- **Task details**:
Return every line from the one with "ATOM 103 C C" through the one with "ATOM 111 C C", inclusive, exactly as it appears below.
══ Supplied information ══
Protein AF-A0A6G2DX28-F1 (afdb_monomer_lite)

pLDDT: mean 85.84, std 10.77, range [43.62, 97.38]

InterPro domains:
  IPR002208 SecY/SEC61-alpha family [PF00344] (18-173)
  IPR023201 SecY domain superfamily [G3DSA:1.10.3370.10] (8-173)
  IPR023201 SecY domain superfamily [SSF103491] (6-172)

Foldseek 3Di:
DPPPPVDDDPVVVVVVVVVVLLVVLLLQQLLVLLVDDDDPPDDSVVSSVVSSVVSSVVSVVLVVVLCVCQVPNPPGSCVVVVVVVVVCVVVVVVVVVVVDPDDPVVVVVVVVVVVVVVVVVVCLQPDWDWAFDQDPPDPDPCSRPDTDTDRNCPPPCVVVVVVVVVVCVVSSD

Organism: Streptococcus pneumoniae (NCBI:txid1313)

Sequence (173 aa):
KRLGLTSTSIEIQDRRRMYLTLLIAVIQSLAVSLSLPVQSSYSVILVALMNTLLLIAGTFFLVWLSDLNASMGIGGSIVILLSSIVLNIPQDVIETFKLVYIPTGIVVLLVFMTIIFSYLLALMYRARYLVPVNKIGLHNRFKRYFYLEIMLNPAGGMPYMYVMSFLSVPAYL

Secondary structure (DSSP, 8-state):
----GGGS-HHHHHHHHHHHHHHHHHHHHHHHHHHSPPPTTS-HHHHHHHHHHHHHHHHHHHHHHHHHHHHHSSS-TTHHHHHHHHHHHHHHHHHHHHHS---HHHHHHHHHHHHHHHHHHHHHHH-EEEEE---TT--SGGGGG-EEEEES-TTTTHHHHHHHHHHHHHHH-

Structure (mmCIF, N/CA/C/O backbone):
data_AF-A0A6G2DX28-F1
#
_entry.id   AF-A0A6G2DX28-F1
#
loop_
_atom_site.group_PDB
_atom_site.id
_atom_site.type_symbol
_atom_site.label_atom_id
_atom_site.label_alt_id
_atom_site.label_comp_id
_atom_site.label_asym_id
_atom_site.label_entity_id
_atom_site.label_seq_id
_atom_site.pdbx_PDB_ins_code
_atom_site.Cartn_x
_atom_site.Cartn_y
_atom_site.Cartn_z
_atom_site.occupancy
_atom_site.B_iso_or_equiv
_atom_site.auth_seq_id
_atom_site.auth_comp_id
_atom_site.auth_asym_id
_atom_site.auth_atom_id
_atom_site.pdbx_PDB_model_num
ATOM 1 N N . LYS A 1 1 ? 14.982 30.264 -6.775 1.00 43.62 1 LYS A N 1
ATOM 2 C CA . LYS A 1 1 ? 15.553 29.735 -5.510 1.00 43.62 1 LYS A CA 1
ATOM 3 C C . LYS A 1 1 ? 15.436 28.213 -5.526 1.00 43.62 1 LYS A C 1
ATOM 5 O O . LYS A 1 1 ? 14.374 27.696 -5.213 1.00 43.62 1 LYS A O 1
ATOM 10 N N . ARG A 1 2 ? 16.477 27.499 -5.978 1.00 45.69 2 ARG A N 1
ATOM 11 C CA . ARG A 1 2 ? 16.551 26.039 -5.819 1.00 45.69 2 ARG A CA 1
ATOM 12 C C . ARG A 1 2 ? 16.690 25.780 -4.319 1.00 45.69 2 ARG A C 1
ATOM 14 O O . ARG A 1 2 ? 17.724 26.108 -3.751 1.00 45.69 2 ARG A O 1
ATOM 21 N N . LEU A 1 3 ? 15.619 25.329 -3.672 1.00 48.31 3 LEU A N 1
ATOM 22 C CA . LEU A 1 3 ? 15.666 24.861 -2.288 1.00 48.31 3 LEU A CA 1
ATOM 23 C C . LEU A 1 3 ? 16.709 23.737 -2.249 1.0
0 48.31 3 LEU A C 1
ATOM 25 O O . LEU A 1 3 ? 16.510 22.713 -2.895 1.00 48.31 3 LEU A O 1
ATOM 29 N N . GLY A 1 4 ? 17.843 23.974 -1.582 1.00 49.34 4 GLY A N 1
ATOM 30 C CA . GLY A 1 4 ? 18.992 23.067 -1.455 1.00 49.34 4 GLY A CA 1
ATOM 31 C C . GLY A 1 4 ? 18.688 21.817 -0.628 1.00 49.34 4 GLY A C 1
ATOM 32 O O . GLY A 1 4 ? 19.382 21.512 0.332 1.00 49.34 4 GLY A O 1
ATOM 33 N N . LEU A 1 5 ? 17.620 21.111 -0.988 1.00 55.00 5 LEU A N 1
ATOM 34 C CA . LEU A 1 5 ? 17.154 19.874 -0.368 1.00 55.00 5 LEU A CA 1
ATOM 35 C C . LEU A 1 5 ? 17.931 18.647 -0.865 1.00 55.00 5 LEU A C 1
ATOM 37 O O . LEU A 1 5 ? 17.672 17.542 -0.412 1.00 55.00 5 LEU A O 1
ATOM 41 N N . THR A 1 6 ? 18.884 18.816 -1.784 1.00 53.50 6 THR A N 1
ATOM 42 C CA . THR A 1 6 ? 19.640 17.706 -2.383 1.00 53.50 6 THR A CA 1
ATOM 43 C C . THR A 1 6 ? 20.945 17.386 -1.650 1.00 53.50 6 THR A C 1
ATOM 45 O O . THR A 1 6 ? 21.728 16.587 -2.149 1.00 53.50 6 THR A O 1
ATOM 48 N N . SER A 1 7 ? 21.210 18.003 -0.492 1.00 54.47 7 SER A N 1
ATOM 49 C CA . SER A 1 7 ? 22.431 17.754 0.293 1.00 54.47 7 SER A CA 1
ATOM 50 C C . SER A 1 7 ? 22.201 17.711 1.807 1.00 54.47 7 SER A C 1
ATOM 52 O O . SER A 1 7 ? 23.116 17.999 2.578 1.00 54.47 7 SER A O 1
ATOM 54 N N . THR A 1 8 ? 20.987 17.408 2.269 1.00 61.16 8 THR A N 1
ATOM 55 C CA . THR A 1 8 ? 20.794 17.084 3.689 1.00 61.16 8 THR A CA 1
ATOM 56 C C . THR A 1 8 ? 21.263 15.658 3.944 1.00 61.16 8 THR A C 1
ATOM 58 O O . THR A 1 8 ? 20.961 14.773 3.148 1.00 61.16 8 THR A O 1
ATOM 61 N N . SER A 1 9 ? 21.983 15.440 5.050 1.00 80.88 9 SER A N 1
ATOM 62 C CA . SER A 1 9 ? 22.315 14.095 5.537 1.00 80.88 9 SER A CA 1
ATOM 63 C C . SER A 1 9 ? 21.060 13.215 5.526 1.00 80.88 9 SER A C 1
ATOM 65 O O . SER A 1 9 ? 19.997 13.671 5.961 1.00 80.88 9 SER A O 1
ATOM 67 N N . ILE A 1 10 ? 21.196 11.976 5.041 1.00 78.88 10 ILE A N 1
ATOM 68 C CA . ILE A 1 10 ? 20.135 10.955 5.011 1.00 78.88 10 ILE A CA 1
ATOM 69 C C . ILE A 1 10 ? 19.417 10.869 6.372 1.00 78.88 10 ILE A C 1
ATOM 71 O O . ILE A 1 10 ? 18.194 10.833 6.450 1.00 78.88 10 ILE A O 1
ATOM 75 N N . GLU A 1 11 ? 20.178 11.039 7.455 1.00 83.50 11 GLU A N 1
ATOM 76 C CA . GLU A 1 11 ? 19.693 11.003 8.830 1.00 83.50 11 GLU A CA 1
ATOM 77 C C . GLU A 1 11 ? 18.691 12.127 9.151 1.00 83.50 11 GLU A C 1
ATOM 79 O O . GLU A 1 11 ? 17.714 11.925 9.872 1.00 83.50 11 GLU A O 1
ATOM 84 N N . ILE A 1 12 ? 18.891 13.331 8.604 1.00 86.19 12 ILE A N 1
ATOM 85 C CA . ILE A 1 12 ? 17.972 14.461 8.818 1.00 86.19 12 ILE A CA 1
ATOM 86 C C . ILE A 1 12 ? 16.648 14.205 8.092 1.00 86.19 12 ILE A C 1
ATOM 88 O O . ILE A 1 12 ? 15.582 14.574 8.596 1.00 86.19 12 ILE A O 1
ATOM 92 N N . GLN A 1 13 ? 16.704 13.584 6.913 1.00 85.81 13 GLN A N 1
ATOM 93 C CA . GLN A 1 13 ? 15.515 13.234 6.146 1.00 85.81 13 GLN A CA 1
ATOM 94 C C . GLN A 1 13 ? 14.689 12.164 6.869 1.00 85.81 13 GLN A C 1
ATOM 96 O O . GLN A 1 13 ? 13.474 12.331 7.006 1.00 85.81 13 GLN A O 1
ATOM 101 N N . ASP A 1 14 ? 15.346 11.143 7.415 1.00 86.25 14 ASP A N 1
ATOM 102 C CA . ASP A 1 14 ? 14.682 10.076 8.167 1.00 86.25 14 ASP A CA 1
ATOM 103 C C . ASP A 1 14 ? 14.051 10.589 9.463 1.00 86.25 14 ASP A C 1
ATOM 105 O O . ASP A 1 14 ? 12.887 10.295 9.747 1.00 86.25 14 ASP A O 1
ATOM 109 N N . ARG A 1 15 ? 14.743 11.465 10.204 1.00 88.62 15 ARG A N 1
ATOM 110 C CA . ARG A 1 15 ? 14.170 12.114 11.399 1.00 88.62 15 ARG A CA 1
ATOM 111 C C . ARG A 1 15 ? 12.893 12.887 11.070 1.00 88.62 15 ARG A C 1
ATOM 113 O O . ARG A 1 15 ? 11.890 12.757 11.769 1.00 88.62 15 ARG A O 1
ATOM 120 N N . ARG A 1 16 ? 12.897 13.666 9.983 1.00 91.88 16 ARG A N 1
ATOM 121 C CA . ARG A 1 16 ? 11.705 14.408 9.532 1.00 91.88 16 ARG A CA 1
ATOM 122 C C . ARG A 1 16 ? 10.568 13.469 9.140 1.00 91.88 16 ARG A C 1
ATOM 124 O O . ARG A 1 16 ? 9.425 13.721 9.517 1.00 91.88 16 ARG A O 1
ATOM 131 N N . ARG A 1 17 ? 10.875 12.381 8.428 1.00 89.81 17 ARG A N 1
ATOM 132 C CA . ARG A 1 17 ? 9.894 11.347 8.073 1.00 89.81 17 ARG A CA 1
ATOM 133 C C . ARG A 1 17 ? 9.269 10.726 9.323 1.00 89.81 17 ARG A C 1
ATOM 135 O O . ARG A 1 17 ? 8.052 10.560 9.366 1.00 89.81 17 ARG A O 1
═══
- **Exercise solution**:
ATOM 103 C C . ASP A 1 14 ? 14.051 10.589 9.463 1.00 86.25 14 ASP A C 1
ATOM 105 O O . ASP A 1 14 ? 12.887 10.295 9.747 1.00 86.25 14 ASP A O 1
ATOM 109 N N . ARG A 1 15 ? 14.743 11.465 10.204 1.00 88.62 15 ARG A N 1
ATOM 110 C CA . ARG A 1 15 ? 14.170 12.114 11.399 1.00 88.62 15 ARG A CA 1
ATOM 111 C C . ARG A 1 15 ? 12.893 12.887 11.070 1.00 88.62 15 ARG A C 1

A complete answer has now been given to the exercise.